Data extracted from a collection
*** Begin section ***
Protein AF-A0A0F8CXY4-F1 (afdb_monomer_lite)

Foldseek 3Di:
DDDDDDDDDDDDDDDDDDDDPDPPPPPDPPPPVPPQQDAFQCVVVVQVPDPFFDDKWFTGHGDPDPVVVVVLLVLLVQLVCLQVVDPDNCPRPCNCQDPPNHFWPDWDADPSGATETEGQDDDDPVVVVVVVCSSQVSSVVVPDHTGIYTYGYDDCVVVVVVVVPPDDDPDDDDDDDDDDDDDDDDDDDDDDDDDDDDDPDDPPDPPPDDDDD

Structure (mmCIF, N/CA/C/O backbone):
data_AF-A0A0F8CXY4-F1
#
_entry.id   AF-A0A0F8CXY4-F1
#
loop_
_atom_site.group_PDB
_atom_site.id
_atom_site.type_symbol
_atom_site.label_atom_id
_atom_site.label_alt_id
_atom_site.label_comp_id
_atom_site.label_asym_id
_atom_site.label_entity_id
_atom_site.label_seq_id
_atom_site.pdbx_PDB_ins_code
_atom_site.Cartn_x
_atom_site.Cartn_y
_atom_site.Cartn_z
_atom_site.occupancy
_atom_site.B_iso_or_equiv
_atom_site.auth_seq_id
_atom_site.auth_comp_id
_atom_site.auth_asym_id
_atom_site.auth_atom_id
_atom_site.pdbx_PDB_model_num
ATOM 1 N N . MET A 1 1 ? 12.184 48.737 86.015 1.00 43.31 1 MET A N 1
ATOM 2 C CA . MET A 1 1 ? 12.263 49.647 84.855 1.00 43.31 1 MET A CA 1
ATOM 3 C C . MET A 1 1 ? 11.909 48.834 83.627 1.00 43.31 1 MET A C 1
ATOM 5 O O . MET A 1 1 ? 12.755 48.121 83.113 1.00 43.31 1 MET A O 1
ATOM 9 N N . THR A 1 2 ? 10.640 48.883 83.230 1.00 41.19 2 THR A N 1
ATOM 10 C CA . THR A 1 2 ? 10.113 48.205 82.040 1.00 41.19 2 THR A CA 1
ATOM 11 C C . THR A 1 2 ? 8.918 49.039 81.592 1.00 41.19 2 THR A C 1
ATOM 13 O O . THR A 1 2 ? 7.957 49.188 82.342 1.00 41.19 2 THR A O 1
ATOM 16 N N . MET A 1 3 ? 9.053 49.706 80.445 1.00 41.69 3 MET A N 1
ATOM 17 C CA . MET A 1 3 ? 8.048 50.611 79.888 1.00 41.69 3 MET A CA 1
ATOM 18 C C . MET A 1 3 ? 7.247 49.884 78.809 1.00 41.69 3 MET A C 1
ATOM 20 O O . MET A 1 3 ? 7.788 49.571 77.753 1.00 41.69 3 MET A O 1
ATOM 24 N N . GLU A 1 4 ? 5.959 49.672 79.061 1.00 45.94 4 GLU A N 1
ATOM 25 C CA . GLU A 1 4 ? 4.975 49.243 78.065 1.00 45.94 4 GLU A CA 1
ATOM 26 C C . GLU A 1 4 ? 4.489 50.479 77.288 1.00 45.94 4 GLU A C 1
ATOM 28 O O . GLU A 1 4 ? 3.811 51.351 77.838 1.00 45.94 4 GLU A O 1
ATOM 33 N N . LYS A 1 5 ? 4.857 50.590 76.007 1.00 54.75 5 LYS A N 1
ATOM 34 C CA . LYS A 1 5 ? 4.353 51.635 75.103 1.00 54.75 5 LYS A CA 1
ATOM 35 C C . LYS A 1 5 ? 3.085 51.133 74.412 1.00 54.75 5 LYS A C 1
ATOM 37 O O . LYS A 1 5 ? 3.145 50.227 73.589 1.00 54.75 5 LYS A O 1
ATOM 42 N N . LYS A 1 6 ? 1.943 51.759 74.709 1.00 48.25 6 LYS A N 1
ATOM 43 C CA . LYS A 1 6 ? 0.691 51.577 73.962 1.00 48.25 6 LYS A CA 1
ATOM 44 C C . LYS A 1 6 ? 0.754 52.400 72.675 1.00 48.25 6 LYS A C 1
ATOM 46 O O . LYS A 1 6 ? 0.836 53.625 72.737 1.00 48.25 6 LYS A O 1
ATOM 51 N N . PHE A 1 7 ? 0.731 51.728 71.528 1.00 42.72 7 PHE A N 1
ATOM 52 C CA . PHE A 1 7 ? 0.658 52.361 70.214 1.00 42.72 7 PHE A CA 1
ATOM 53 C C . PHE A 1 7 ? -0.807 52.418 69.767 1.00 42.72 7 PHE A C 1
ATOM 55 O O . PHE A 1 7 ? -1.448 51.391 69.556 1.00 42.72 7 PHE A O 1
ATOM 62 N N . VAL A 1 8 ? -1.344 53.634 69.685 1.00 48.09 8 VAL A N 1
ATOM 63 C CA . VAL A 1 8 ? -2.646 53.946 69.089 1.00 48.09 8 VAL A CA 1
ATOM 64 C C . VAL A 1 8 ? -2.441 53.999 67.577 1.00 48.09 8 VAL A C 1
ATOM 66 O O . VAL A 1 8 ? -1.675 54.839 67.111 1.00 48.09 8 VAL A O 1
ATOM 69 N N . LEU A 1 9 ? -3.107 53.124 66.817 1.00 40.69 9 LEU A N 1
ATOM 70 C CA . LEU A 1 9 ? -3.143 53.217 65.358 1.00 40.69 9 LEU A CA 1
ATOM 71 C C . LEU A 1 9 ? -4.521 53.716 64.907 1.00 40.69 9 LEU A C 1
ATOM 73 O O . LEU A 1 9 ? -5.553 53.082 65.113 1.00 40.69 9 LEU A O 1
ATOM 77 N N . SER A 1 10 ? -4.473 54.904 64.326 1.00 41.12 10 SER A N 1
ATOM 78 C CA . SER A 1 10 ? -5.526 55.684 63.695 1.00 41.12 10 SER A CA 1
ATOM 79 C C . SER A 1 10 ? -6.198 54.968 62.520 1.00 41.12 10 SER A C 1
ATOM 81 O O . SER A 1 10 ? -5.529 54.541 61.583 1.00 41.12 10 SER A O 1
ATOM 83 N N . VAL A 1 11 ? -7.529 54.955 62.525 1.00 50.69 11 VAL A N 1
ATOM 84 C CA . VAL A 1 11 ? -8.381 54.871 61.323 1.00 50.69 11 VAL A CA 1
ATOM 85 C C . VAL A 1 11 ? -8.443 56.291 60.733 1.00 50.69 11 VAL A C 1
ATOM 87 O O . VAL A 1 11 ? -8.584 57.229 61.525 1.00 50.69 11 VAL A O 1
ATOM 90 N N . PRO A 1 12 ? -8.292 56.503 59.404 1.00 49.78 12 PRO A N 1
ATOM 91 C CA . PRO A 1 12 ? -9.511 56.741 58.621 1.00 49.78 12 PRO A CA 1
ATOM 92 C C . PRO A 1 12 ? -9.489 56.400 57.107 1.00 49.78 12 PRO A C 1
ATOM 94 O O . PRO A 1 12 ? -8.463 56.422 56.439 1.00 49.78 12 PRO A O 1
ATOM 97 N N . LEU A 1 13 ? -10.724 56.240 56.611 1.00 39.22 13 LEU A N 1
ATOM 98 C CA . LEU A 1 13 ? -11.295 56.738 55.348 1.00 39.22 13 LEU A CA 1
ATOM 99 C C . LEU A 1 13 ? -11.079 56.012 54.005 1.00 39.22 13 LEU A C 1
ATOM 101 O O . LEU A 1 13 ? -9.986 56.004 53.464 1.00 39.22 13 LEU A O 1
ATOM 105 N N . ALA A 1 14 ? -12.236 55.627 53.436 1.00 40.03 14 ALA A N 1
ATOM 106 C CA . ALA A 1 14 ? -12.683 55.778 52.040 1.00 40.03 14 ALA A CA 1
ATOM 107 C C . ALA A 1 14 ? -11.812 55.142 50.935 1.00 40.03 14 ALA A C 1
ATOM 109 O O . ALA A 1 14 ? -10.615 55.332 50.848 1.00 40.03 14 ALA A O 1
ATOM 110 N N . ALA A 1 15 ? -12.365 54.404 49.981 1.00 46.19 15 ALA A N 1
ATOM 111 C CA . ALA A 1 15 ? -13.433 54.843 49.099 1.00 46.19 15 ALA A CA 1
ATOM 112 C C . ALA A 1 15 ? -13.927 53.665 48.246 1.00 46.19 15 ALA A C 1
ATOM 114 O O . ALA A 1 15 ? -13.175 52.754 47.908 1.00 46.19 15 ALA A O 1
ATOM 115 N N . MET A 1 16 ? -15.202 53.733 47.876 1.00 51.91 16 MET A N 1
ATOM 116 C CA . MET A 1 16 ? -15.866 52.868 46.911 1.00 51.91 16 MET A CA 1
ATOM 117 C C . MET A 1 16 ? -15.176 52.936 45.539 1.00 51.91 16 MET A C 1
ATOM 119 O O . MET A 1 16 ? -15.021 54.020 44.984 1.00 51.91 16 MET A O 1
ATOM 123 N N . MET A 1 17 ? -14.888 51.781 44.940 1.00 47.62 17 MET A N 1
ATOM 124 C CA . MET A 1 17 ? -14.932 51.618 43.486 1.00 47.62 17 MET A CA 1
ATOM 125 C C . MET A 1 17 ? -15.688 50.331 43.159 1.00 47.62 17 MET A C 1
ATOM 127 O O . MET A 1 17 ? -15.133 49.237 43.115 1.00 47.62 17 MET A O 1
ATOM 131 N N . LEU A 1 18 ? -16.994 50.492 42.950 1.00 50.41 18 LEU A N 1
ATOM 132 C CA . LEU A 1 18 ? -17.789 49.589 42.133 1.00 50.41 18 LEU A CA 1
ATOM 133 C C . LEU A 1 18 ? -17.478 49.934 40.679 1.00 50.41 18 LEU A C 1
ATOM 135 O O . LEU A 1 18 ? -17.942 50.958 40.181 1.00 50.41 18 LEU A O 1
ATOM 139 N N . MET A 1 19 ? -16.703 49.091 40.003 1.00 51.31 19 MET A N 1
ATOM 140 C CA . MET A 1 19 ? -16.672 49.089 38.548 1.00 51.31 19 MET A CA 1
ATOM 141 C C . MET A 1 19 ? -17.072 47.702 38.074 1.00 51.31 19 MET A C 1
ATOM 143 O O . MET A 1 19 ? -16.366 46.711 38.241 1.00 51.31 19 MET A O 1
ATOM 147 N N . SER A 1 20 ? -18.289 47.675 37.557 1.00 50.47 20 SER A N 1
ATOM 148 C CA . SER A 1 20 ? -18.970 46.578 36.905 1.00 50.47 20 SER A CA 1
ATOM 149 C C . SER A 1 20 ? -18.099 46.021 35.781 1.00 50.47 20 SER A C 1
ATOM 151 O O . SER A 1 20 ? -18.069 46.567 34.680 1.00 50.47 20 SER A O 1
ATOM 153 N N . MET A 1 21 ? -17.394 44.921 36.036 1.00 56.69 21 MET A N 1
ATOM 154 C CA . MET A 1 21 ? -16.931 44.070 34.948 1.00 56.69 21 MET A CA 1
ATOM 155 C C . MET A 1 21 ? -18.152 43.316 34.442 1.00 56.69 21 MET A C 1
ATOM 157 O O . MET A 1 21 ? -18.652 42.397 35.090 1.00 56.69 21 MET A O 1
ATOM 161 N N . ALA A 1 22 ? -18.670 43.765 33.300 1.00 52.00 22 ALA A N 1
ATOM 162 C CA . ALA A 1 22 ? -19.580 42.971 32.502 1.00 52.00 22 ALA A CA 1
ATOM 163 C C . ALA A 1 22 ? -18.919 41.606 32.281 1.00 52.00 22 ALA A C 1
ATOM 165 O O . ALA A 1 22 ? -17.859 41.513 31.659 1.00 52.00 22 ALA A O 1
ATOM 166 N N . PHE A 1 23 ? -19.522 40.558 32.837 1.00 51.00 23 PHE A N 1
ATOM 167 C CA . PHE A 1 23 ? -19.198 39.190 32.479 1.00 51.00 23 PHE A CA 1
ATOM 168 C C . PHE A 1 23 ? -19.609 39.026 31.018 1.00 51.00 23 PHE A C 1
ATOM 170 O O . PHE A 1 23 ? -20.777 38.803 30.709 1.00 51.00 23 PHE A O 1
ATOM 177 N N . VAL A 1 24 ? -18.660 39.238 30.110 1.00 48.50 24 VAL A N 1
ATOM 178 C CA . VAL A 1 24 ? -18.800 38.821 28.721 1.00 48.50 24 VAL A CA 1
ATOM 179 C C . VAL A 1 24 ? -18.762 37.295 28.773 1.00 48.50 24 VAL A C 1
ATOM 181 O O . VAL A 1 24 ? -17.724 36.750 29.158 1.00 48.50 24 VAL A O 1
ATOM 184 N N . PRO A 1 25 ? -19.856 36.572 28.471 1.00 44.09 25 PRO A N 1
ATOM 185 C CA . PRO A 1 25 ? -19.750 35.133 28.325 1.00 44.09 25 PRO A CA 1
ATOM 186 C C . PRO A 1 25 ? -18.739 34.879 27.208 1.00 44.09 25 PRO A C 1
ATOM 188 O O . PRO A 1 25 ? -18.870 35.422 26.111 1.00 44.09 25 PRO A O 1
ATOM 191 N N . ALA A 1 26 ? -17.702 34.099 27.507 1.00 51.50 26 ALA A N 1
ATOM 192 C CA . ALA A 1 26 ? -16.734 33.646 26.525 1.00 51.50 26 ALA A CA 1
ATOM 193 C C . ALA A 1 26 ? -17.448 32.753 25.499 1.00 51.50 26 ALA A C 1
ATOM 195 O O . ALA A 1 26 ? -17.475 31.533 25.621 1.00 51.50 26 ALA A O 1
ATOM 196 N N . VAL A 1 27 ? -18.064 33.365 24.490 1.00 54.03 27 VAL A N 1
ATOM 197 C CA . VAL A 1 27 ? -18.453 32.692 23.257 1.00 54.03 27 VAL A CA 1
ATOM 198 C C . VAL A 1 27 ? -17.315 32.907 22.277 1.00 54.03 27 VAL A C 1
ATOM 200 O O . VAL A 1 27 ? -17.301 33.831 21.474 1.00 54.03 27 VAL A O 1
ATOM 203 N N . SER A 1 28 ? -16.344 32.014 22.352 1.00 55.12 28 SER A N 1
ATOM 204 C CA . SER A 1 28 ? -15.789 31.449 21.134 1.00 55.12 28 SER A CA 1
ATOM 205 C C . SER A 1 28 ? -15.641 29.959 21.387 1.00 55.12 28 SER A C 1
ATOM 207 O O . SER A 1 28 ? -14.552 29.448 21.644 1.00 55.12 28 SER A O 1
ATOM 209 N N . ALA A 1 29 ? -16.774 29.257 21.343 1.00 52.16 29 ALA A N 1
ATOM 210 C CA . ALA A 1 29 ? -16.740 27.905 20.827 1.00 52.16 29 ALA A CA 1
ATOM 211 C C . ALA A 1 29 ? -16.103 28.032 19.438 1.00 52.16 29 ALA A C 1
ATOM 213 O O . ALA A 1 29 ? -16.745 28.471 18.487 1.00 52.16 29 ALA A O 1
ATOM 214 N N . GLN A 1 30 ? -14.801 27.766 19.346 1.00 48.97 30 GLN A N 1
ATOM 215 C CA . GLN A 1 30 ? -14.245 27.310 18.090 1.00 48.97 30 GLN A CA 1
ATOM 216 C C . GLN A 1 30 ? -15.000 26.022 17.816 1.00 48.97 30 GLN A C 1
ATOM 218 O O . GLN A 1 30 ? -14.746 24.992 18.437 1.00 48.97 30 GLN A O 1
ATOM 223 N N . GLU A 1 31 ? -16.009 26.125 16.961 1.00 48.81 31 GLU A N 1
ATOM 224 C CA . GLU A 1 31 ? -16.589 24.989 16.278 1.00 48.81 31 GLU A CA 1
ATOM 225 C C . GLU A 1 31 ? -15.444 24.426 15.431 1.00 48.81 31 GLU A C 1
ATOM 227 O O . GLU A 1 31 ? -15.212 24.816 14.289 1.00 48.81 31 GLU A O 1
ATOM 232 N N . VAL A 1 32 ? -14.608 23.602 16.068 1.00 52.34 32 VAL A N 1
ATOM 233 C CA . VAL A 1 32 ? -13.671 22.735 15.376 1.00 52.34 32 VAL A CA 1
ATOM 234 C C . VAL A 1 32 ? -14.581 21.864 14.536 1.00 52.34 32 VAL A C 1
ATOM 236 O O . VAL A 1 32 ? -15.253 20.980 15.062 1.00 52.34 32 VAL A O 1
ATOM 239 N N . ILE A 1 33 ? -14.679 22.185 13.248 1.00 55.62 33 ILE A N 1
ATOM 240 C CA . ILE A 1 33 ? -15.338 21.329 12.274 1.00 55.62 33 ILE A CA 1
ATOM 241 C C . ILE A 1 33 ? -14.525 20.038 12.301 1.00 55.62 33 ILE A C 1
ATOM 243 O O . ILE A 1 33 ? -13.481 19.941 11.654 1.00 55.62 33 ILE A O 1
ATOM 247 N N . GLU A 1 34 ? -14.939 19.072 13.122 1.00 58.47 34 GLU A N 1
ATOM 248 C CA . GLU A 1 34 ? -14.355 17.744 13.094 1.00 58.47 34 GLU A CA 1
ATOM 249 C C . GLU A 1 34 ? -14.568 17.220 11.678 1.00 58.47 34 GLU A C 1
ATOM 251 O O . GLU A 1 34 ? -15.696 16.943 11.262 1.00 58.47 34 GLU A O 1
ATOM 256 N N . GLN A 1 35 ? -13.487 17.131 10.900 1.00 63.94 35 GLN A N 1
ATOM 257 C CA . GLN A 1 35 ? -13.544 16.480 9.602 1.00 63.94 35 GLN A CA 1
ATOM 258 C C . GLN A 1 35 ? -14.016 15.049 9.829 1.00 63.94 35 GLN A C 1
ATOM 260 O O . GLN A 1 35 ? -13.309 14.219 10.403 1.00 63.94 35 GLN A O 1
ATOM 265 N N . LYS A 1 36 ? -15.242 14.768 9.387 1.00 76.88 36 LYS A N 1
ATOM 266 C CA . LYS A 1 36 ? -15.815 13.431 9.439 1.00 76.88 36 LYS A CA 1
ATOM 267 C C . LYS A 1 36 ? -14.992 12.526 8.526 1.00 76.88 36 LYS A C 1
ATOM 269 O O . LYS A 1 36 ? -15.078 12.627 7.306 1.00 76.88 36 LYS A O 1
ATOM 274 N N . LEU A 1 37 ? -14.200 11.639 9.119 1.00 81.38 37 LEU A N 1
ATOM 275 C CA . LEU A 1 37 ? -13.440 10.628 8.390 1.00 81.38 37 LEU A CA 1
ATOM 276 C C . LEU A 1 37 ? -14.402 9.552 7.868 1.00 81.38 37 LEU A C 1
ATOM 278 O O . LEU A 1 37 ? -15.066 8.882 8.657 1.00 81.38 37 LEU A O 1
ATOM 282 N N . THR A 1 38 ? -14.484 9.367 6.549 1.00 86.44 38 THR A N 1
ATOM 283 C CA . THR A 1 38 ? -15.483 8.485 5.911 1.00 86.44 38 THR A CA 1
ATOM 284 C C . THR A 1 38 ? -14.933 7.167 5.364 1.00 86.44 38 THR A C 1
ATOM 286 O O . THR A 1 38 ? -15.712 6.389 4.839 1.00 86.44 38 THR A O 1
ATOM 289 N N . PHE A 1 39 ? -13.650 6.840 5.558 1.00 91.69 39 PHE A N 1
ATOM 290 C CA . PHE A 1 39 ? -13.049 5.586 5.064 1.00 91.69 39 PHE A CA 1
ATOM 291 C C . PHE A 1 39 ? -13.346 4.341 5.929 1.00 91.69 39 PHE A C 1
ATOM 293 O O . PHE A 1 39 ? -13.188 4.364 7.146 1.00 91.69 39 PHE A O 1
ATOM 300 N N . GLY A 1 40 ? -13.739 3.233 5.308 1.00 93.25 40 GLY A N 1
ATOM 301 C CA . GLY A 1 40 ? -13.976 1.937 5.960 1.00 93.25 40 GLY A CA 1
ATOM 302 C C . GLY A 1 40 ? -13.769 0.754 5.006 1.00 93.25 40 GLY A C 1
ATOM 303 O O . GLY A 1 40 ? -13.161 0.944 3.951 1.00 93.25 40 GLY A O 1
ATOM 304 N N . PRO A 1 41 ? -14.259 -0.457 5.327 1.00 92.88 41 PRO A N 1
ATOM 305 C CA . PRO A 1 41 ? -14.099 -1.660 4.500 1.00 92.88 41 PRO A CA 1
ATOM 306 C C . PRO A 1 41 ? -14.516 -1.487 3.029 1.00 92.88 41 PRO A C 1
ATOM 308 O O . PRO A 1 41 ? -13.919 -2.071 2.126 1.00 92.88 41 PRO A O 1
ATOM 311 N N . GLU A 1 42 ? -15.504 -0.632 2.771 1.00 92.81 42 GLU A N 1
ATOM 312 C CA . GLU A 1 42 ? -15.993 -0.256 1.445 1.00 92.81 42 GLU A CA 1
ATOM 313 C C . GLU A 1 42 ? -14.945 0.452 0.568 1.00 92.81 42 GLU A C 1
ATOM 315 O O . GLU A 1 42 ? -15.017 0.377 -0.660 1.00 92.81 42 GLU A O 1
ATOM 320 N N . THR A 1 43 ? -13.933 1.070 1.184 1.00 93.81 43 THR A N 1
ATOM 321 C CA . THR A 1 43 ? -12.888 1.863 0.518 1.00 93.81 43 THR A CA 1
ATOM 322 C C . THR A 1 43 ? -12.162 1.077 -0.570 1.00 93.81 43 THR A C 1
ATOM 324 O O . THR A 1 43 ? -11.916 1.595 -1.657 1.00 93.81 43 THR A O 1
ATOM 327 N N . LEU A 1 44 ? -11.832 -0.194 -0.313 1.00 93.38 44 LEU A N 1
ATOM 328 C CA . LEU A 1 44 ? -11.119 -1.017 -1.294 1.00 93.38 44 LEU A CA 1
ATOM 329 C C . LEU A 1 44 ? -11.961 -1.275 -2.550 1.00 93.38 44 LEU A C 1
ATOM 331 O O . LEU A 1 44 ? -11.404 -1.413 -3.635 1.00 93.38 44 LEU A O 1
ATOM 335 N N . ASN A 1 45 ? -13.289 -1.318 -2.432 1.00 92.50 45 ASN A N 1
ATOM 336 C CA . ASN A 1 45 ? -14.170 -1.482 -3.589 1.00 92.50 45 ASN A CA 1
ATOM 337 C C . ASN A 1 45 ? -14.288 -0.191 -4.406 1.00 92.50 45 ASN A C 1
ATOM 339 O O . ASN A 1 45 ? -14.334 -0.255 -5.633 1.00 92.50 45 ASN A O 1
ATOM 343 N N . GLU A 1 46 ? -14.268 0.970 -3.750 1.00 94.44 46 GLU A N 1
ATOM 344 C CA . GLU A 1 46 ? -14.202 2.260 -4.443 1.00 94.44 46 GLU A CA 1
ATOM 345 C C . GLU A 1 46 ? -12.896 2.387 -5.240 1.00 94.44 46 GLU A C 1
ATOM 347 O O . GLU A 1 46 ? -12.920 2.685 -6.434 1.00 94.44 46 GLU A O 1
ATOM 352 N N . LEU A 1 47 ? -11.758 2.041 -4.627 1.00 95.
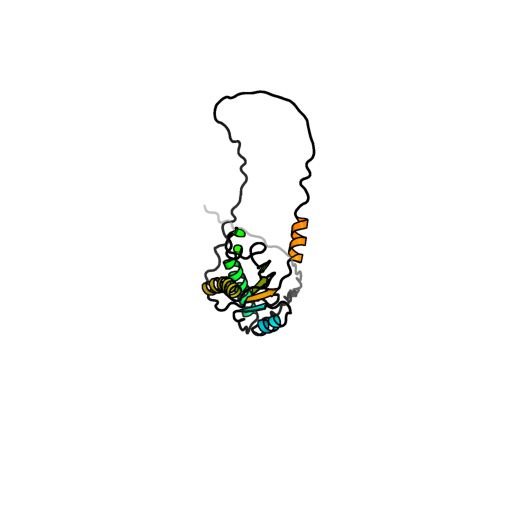50 47 LEU A N 1
ATOM 353 C CA . LEU A 1 47 ? -10.445 2.105 -5.276 1.00 95.50 47 LEU A CA 1
ATOM 354 C C . LEU A 1 47 ? -10.325 1.178 -6.496 1.00 95.50 47 LEU A C 1
ATOM 356 O O . LEU A 1 47 ? -9.688 1.560 -7.476 1.00 95.50 47 LEU A O 1
ATOM 360 N N . LYS A 1 48 ? -10.979 0.007 -6.480 1.00 95.44 48 LYS A N 1
ATOM 361 C CA . LYS A 1 48 ? -11.036 -0.920 -7.631 1.00 95.44 48 LYS A CA 1
ATOM 362 C C . LYS A 1 48 ? -11.709 -0.327 -8.870 1.00 95.44 48 LYS A C 1
ATOM 364 O O . LYS A 1 48 ? -11.498 -0.832 -9.966 1.00 95.44 48 LYS A O 1
ATOM 369 N N . SER A 1 49 ? -12.526 0.713 -8.707 1.00 95.50 49 SER A N 1
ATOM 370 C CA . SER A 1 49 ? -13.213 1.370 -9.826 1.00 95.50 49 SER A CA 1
*** End section ***
### WHAT NEEDS TO BE DONE
Set down only the lines above that fall between the line holding "ATOM 269 O O" and the line holding "ATOM 290 C CA", inclusive, keeping each exact.

### WRITTEN RESPONSE
ATOM 269 O O . LYS A 1 36 ? -15.078 12.627 7.306 1.00 76.88 36 LYS A O 1
ATOM 274 N N . LEU A 1 37 ? -14.200 11.639 9.119 1.00 81.38 37 LEU A N 1
ATOM 275 C CA . LEU A 1 37 ? -13.440 10.628 8.390 1.00 81.38 37 LEU A CA 1
ATOM 276 C C . LEU A 1 37 ? -14.402 9.552 7.868 1.00 81.38 37 LEU A C 1
ATOM 278 O O . LEU A 1 37 ? -15.066 8.882 8.657 1.00 81.38 37 LEU A O 1
ATOM 282 N N . THR A 1 38 ? -14.484 9.367 6.549 1.00 86.44 38 THR A N 1
ATOM 283 C CA . THR A 1 38 ? -15.483 8.485 5.911 1.00 86.44 38 THR A CA 1
ATOM 284 C C . THR A 1 38 ? -14.933 7.167 5.364 1.00 86.44 38 THR A C 1
ATOM 286 O O . THR A 1 38 ? -15.712 6.389 4.839 1.00 86.44 38 THR A O 1
ATOM 289 N N . PHE A 1 39 ? -13.650 6.840 5.558 1.00 91.69 39 PHE A N 1
ATOM 290 C CA . PHE A 1 39 ? -13.049 5.586 5.064 1.00 91.69 39 PHE A CA 1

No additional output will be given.